(EXTRACTED DATA Opens)
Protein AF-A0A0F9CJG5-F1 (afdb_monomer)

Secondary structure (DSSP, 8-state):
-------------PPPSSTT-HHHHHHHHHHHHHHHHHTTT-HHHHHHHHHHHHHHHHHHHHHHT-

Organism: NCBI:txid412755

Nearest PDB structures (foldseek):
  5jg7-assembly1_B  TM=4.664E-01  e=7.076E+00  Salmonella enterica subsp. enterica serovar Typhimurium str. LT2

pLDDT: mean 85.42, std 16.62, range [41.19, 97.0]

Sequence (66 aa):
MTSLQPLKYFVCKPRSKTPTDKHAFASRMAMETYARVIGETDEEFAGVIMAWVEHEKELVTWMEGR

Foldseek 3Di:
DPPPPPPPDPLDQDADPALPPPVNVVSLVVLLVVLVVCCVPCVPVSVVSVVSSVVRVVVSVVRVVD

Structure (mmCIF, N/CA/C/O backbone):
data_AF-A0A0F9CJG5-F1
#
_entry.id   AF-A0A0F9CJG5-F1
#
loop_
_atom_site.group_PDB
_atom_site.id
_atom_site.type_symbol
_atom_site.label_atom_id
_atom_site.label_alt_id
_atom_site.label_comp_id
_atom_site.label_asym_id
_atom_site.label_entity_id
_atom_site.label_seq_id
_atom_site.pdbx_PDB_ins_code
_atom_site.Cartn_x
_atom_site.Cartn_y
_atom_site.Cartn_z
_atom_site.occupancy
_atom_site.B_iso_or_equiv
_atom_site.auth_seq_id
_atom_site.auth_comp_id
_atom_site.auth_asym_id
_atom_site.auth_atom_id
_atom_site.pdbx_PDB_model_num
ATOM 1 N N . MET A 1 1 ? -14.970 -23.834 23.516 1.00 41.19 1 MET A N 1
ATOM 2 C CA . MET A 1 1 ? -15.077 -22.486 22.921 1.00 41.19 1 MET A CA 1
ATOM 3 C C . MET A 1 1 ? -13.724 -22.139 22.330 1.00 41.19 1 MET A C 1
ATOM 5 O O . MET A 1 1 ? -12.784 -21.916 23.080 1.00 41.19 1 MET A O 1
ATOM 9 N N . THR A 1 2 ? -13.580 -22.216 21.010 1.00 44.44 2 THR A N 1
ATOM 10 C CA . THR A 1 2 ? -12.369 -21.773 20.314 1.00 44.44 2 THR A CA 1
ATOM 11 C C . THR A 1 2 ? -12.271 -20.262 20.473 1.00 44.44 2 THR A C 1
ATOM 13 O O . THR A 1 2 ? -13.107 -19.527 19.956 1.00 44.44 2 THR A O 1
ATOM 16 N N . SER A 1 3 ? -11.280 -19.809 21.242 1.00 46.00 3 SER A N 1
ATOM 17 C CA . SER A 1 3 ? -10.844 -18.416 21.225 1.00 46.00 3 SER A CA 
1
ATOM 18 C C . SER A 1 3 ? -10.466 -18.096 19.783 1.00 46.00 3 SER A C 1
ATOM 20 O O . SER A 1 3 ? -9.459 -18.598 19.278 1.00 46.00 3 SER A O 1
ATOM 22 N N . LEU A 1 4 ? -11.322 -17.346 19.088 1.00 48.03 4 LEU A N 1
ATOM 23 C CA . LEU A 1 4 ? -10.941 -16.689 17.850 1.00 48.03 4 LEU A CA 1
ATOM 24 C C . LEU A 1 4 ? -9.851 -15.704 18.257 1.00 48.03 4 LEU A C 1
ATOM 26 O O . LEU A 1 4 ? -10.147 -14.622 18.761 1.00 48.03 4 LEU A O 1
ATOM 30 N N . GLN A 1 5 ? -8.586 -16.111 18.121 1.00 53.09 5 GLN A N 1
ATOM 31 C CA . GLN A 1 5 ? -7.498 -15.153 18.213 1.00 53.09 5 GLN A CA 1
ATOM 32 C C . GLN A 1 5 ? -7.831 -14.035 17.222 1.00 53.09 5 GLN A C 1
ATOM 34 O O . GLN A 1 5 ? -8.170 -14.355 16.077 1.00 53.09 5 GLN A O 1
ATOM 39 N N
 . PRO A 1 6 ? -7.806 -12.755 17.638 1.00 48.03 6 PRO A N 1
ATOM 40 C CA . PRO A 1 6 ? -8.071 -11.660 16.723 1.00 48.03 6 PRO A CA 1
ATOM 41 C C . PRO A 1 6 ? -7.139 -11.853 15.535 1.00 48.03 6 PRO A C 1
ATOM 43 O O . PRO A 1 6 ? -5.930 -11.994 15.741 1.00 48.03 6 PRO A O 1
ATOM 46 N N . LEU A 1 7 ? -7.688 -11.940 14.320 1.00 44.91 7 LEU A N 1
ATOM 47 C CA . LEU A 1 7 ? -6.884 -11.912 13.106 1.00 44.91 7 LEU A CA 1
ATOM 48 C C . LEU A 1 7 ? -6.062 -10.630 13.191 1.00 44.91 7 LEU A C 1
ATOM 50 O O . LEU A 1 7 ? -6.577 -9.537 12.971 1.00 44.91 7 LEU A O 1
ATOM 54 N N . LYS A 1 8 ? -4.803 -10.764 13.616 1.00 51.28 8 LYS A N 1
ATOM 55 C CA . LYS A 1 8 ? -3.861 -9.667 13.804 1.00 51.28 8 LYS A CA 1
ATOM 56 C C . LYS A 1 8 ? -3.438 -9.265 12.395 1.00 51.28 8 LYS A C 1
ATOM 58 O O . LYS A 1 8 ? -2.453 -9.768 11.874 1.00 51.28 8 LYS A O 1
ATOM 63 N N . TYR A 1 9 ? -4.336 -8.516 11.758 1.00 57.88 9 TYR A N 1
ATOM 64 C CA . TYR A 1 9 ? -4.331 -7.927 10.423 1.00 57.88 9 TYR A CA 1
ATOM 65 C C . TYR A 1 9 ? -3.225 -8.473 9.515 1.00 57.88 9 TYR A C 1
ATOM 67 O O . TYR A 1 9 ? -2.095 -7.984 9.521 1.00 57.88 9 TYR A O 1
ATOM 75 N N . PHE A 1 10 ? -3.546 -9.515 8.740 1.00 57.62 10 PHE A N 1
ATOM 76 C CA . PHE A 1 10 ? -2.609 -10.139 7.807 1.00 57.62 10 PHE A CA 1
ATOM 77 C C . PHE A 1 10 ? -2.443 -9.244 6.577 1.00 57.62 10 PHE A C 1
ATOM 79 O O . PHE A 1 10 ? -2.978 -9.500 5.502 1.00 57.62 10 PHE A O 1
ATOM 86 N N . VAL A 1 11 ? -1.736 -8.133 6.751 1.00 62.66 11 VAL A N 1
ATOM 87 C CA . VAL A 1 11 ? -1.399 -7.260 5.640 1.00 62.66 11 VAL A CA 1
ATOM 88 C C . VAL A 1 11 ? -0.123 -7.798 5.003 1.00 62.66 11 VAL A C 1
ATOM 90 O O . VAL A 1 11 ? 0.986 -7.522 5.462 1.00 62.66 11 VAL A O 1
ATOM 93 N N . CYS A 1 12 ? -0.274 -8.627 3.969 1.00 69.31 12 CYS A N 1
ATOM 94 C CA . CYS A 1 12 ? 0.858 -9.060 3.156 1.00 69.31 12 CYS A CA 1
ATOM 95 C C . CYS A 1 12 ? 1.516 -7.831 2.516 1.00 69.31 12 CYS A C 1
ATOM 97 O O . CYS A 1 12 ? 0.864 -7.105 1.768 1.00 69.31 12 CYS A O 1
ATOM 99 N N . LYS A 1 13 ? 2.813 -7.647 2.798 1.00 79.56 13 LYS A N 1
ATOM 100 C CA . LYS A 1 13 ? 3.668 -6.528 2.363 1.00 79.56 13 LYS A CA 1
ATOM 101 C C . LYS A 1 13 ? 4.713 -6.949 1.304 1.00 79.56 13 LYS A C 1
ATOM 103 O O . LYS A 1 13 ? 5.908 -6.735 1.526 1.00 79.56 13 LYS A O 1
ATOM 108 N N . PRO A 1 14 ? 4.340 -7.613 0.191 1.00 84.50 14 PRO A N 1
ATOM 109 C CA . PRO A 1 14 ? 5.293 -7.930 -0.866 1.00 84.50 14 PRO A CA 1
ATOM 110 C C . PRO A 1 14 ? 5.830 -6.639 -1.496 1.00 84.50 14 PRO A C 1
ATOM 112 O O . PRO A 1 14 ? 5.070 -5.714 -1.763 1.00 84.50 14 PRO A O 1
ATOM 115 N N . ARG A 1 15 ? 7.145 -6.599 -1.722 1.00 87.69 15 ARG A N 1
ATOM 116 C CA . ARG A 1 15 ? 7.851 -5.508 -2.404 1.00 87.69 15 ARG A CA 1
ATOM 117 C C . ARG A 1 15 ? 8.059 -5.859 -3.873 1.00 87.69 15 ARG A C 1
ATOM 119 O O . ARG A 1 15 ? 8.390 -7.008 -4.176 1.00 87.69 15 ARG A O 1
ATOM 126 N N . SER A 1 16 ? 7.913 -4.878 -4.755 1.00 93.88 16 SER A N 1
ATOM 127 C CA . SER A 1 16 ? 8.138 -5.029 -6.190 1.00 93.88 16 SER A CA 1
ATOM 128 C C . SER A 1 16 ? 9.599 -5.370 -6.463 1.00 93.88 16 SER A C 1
(EXTRACTED DATA Closes)
Print exactly the lines of the listing above starting at the line containing "ATOM 18 C C" and ending at the line containing "ATOM 87 C CA", both included.

### RESULT FOR THIS EXERCISE
ATOM 18 C C . SER A 1 3 ? -10.466 -18.096 19.783 1.00 46.00 3 SER A C 1
ATOM 20 O O . SER A 1 3 ? -9.459 -18.598 19.278 1.00 46.00 3 SER A O 1
ATOM 22 N N . LEU A 1 4 ? -11.322 -17.346 19.088 1.00 48.03 4 LEU A N 1
ATOM 23 C CA . LEU A 1 4 ? -10.941 -16.689 17.850 1.00 48.03 4 LEU A CA 1
ATOM 24 C C . LEU A 1 4 ? -9.851 -15.704 18.257 1.00 48.03 4 LEU A C 1
ATOM 26 O O . LEU A 1 4 ? -10.147 -14.622 18.761 1.00 48.03 4 LEU A O 1
ATOM 30 N N . GLN A 1 5 ? -8.586 -16.111 18.121 1.00 53.09 5 GLN A N 1
ATOM 31 C CA . GLN A 1 5 ? -7.498 -15.153 18.213 1.00 53.09 5 GLN A CA 1
ATOM 32 C C . GLN A 1 5 ? -7.831 -14.035 17.222 1.00 53.09 5 GLN A C 1
ATOM 34 O O . GLN A 1 5 ? -8.170 -14.355 16.077 1.00 53.09 5 GLN A O 1
ATOM 39 N N
 . PRO A 1 6 ? -7.806 -12.755 17.638 1.00 48.03 6 PRO A N 1
ATOM 40 C CA . PRO A 1 6 ? -8.071 -11.660 16.723 1.00 48.03 6 PRO A CA 1
ATOM 41 C C . PRO A 1 6 ? -7.139 -11.853 15.535 1.00 48.03 6 PRO A C 1
ATOM 43 O O . PRO A 1 6 ? -5.930 -11.994 15.741 1.00 48.03 6 PRO A O 1
ATOM 46 N N . LEU A 1 7 ? -7.688 -11.940 14.320 1.00 44.91 7 LEU A N 1
ATOM 47 C CA . LEU A 1 7 ? -6.884 -11.912 13.106 1.00 44.91 7 LEU A CA 1
ATOM 48 C C . LEU A 1 7 ? -6.062 -10.630 13.191 1.00 44.91 7 LEU A C 1
ATOM 50 O O . LEU A 1 7 ? -6.577 -9.537 12.971 1.00 44.91 7 LEU A O 1
ATOM 54 N N . LYS A 1 8 ? -4.803 -10.764 13.616 1.00 51.28 8 LYS A N 1
ATOM 55 C CA . LYS A 1 8 ? -3.861 -9.667 13.804 1.00 51.28 8 LYS A CA 1
ATOM 56 C C . LYS A 1 8 ? -3.438 -9.265 12.395 1.00 51.28 8 LYS A C 1
ATOM 58 O O . LYS A 1 8 ? -2.453 -9.768 11.874 1.00 51.28 8 LYS A O 1
ATOM 63 N N . TYR A 1 9 ? -4.336 -8.516 11.758 1.00 57.88 9 TYR A N 1
ATOM 64 C CA . TYR A 1 9 ? -4.331 -7.927 10.423 1.00 57.88 9 TYR A CA 1
ATOM 65 C C . TYR A 1 9 ? -3.225 -8.473 9.515 1.00 57.88 9 TYR A C 1
ATOM 67 O O . TYR A 1 9 ? -2.095 -7.984 9.521 1.00 57.88 9 TYR A O 1
ATOM 75 N N . PHE A 1 10 ? -3.546 -9.515 8.740 1.00 57.62 10 PHE A N 1
ATOM 76 C CA . PHE A 1 10 ? -2.609 -10.139 7.807 1.00 57.62 10 PHE A CA 1
ATOM 77 C C . PHE A 1 10 ? -2.443 -9.244 6.577 1.00 57.62 10 PHE A C 1
ATOM 79 O O . PHE A 1 10 ? -2.978 -9.500 5.502 1.00 57.62 10 PHE A O 1
ATOM 86 N N . VAL A 1 11 ? -1.736 -8.133 6.751 1.00 62.66 11 VAL A N 1
ATOM 87 C CA . VAL A 1 11 ? -1.399 -7.260 5.640 1.00 62.66 11 VAL A CA 1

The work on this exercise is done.